=== Begin Enclosure ===

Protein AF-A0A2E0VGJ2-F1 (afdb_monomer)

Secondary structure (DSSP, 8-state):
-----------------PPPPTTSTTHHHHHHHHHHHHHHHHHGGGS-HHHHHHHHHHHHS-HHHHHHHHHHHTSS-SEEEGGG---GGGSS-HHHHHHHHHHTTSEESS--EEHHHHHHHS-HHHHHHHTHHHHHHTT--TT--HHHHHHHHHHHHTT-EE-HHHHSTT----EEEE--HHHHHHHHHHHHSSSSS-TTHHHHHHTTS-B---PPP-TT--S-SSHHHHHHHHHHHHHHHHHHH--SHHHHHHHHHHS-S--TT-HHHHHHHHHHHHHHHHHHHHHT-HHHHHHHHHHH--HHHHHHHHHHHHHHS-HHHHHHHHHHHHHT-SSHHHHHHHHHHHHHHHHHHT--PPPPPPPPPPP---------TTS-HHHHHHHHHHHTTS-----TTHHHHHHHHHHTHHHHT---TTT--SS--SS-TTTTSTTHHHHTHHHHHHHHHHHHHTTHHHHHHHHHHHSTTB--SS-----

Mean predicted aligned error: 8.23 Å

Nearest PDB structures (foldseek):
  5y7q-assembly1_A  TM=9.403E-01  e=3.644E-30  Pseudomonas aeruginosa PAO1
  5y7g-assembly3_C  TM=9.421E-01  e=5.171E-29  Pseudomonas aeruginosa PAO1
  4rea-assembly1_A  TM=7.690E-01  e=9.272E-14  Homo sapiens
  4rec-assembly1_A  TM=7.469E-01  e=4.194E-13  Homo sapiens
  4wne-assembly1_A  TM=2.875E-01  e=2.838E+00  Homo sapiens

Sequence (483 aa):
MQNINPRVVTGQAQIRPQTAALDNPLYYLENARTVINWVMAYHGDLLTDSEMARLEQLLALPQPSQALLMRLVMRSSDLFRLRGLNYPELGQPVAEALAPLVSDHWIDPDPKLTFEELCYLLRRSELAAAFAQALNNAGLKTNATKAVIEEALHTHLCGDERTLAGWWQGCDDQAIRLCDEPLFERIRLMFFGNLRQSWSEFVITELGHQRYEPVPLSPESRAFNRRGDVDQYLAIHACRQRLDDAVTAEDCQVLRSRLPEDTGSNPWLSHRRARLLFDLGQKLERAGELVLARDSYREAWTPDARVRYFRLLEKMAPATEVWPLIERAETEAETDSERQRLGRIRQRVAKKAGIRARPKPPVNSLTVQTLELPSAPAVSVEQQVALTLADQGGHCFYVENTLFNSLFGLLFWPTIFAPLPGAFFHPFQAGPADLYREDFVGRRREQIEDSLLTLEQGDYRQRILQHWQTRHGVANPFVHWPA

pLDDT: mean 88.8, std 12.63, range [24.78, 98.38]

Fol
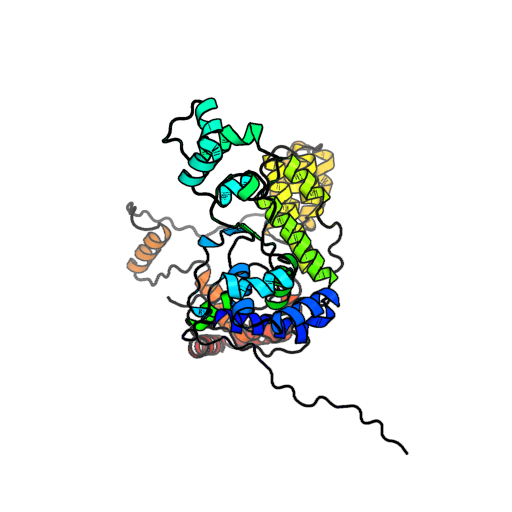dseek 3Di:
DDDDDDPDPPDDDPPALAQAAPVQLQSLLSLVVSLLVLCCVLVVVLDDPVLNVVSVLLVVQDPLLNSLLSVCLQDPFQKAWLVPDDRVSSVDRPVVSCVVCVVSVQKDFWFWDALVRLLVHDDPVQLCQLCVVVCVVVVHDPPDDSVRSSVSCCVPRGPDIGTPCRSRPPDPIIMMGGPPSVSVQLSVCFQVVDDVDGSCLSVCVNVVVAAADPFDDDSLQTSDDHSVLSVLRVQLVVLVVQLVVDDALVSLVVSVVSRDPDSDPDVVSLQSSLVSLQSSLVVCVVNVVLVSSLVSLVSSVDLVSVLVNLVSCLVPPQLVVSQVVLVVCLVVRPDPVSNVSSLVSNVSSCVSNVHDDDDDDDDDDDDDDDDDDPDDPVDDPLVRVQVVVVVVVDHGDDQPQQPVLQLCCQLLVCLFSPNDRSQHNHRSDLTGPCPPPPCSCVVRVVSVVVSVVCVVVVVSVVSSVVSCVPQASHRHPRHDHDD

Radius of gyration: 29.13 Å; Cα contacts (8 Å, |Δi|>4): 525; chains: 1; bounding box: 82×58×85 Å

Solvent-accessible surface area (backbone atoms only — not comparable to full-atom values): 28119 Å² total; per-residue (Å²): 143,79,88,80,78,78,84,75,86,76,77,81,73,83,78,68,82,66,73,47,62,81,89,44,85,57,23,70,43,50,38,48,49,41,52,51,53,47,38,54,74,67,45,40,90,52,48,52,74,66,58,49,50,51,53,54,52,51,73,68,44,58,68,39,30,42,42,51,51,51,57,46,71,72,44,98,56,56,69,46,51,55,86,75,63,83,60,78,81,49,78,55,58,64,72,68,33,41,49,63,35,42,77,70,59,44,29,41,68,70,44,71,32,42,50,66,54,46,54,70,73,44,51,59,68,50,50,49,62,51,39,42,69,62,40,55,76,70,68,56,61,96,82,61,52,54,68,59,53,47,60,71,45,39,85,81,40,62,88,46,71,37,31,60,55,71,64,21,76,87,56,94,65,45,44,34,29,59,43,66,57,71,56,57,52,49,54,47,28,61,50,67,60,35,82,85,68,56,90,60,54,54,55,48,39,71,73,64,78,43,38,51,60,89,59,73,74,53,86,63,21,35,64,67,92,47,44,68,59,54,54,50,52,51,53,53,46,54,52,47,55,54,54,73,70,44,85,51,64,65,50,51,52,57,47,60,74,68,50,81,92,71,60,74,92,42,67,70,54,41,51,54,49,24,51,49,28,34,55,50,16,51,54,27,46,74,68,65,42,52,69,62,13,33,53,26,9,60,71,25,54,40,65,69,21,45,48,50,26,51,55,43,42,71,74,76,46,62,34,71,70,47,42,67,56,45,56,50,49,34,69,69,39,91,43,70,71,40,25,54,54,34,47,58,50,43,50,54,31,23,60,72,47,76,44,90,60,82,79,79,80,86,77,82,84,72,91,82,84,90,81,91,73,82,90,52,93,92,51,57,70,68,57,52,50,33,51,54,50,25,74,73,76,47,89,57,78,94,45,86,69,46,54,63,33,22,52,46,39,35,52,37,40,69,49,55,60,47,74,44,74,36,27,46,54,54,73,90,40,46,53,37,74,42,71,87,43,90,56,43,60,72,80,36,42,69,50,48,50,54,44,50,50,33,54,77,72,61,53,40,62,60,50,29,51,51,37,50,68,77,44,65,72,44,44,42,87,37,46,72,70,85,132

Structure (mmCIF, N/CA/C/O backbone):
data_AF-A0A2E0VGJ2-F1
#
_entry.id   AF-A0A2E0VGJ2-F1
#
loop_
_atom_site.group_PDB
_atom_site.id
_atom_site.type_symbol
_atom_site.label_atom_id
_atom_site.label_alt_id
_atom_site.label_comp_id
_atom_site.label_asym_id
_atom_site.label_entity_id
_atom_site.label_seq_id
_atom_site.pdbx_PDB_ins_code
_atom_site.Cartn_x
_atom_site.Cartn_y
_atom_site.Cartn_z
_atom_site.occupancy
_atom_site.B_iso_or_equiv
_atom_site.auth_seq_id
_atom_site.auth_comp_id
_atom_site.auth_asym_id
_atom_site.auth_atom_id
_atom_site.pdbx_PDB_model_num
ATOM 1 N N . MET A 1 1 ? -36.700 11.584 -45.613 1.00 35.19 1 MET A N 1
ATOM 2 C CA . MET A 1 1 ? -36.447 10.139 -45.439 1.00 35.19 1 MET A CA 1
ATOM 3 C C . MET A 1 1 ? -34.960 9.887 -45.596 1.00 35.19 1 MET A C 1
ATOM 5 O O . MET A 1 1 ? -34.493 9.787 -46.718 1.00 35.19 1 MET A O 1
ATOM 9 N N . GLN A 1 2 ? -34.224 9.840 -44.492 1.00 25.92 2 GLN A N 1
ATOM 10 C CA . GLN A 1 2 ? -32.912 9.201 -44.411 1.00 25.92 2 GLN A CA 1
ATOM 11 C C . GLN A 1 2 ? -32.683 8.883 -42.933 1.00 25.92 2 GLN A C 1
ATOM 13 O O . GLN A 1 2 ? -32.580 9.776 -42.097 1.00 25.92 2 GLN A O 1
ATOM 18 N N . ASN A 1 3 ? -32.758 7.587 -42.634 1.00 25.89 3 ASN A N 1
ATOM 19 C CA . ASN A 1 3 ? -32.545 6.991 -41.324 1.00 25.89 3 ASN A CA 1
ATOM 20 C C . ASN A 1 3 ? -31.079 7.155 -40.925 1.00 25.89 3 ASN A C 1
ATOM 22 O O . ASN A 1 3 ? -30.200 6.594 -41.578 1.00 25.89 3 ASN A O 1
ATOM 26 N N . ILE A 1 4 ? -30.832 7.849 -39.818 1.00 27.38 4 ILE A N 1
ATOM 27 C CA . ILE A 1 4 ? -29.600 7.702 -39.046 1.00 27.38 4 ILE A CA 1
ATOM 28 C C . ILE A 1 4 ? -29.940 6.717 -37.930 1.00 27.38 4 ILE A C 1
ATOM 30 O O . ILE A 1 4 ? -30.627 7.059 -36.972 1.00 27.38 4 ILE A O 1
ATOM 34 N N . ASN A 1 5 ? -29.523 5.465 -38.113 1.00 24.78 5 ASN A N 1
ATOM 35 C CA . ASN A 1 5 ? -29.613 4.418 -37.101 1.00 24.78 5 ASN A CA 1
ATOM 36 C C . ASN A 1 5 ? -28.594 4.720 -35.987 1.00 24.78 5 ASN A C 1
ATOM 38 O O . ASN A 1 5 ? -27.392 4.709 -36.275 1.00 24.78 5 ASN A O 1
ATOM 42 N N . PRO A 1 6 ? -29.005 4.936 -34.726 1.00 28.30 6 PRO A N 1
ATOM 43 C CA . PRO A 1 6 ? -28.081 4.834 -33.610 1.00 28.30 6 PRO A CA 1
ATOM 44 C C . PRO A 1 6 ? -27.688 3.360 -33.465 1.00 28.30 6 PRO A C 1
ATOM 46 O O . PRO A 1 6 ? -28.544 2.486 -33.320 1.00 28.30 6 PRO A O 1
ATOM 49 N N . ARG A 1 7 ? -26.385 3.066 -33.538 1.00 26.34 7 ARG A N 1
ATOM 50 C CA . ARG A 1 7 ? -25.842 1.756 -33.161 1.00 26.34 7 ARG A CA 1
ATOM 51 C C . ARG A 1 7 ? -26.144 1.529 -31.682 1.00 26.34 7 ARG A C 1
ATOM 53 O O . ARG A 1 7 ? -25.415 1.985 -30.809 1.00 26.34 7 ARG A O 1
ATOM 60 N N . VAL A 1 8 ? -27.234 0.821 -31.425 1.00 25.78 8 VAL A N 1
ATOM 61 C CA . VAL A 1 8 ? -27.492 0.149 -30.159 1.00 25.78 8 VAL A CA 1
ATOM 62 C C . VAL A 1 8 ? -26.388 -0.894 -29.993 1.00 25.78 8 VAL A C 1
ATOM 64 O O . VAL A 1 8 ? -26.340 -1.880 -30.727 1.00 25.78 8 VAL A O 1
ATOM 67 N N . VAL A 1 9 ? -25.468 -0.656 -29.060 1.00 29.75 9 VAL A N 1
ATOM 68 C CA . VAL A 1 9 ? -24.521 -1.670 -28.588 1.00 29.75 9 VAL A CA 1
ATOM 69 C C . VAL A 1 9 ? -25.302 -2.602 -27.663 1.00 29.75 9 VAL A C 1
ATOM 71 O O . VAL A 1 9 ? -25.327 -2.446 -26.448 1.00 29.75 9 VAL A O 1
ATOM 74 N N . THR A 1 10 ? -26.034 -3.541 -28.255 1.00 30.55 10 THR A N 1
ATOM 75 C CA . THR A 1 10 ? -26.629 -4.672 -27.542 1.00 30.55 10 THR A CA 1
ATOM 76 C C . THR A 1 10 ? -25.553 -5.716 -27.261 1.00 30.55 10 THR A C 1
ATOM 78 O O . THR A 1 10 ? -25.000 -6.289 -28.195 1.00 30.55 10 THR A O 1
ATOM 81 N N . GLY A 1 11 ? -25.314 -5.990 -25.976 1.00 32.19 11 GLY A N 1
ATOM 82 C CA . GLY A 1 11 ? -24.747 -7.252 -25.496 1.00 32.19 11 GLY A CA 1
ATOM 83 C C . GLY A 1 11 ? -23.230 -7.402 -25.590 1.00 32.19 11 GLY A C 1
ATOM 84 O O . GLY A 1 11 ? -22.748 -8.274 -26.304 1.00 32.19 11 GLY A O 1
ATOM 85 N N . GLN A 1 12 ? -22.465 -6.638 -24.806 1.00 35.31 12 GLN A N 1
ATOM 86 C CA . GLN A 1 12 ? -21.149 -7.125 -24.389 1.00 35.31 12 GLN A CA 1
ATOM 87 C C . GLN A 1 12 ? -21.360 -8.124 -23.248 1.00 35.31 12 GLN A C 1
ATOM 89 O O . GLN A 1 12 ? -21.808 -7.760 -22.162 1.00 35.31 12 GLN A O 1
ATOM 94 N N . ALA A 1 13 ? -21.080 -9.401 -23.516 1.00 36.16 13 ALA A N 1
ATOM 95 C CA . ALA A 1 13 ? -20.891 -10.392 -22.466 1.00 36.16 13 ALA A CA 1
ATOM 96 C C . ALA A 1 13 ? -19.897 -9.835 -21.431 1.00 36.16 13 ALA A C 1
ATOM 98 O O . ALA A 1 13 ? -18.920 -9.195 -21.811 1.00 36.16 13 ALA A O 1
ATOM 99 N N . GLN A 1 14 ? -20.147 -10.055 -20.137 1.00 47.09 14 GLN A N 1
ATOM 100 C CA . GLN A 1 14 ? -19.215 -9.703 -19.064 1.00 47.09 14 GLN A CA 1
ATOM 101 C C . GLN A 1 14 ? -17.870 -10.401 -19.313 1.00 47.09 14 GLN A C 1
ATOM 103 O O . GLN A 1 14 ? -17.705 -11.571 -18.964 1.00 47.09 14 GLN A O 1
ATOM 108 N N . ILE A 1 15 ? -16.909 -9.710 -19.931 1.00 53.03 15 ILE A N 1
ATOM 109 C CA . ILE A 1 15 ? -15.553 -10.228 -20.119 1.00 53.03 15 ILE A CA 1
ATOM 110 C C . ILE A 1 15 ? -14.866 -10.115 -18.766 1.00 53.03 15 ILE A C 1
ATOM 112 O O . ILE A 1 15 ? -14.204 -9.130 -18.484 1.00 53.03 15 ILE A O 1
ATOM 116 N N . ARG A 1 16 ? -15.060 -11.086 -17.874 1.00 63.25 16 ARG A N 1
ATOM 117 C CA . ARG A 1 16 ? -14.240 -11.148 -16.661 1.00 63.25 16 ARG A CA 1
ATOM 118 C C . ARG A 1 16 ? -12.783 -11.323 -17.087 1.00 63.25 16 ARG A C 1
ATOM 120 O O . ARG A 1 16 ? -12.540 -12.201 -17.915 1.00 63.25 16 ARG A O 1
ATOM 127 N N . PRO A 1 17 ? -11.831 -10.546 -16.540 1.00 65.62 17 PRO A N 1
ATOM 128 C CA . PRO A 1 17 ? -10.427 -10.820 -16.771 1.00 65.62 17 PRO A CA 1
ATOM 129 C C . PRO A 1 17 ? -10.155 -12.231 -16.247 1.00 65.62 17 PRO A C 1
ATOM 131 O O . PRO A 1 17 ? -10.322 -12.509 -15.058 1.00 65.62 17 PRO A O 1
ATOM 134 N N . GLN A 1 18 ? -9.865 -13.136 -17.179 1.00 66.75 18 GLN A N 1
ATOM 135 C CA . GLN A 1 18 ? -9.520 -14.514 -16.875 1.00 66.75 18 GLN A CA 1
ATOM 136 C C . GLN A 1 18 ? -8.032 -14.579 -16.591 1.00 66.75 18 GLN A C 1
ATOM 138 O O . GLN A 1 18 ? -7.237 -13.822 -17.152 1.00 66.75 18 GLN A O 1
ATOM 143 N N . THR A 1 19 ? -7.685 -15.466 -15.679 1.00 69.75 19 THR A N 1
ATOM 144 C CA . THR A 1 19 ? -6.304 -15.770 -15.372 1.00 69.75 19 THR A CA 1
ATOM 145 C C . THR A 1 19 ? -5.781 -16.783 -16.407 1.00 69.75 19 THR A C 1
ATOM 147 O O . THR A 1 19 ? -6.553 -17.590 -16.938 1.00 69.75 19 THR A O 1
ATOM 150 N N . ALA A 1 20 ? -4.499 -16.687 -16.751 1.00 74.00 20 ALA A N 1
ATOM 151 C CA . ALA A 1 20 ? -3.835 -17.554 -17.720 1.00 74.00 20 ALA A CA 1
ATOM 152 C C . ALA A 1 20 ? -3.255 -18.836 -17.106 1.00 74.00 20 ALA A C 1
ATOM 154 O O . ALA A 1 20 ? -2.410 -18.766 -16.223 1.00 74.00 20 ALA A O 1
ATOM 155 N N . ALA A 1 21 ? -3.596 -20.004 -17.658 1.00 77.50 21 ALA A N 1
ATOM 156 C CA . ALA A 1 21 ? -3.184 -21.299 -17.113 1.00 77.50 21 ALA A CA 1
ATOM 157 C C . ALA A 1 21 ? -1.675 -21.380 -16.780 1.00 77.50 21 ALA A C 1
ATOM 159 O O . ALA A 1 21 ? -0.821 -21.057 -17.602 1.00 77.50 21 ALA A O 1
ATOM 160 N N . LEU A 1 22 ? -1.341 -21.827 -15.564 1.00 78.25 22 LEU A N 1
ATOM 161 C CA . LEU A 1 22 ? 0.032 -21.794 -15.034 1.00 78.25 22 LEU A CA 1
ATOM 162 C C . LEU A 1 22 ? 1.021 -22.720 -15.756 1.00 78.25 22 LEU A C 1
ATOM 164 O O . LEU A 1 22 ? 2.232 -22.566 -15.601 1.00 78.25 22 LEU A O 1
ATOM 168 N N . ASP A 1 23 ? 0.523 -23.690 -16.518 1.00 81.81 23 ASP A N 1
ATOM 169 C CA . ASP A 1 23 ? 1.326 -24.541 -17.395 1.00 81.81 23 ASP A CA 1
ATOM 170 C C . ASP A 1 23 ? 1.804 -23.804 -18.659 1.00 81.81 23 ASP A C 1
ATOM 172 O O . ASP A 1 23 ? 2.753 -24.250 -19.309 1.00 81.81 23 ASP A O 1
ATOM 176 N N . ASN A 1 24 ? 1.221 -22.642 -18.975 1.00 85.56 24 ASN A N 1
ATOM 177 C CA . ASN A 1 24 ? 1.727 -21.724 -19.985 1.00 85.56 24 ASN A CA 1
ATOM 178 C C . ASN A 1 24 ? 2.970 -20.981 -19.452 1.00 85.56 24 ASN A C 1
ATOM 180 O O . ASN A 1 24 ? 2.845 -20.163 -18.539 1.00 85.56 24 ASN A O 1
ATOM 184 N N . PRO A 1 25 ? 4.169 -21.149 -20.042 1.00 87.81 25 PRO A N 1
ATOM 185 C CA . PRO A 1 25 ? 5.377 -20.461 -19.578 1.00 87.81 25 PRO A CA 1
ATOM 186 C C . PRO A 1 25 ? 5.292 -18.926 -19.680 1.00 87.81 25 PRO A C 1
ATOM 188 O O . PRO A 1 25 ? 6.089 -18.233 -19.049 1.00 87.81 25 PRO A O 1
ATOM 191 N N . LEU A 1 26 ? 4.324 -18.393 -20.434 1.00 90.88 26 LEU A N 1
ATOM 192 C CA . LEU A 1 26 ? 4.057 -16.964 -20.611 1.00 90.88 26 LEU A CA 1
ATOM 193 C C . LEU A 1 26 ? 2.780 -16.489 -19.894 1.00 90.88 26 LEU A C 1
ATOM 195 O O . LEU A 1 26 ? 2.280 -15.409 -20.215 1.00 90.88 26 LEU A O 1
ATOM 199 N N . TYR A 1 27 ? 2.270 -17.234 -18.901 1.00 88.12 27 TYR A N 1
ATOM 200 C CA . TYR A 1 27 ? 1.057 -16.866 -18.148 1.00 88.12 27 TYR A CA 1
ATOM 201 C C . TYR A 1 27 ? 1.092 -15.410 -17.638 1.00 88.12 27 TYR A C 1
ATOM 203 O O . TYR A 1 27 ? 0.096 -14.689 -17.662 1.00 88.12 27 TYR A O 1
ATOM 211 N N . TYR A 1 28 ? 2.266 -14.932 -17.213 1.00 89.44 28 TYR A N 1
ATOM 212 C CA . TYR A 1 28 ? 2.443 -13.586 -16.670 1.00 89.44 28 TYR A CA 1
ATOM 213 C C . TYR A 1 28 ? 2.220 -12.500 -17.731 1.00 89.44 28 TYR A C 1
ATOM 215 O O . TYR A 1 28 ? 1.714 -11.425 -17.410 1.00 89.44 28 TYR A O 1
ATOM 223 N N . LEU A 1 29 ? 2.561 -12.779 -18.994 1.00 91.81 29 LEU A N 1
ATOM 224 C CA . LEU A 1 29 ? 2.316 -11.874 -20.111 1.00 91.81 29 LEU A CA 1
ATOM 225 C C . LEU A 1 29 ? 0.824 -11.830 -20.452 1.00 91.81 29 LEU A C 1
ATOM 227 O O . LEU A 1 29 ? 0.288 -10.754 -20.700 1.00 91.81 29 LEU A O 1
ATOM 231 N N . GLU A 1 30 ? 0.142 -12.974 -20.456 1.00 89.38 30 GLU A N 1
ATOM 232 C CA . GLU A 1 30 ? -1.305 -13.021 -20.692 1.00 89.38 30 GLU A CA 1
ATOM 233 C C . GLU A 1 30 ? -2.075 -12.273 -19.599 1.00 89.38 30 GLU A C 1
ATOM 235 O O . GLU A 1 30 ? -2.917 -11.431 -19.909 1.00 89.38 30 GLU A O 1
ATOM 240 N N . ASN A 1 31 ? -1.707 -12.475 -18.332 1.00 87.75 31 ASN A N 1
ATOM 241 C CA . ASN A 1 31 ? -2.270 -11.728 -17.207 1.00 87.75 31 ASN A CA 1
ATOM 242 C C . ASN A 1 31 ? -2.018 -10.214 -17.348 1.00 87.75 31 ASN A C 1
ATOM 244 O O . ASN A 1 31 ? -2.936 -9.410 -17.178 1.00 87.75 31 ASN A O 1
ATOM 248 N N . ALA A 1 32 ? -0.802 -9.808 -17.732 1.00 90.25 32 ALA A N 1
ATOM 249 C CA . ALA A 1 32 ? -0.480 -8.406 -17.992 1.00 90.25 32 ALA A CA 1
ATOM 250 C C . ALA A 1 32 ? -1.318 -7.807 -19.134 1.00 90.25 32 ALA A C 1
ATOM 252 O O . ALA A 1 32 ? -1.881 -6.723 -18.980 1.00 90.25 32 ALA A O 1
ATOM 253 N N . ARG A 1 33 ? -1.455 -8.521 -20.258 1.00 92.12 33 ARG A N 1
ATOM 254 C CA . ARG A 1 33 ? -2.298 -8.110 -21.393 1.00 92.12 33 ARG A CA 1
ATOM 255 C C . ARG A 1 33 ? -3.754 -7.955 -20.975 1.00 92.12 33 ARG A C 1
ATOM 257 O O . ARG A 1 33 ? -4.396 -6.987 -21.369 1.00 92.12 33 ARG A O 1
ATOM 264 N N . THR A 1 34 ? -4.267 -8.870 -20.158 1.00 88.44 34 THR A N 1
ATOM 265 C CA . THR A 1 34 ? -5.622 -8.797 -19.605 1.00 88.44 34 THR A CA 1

=== End Enclosure ===

Exercise brief: Across the material above, how many lines have the word "sapiens" in them? Answer with a bare number.

Exercise solution: 3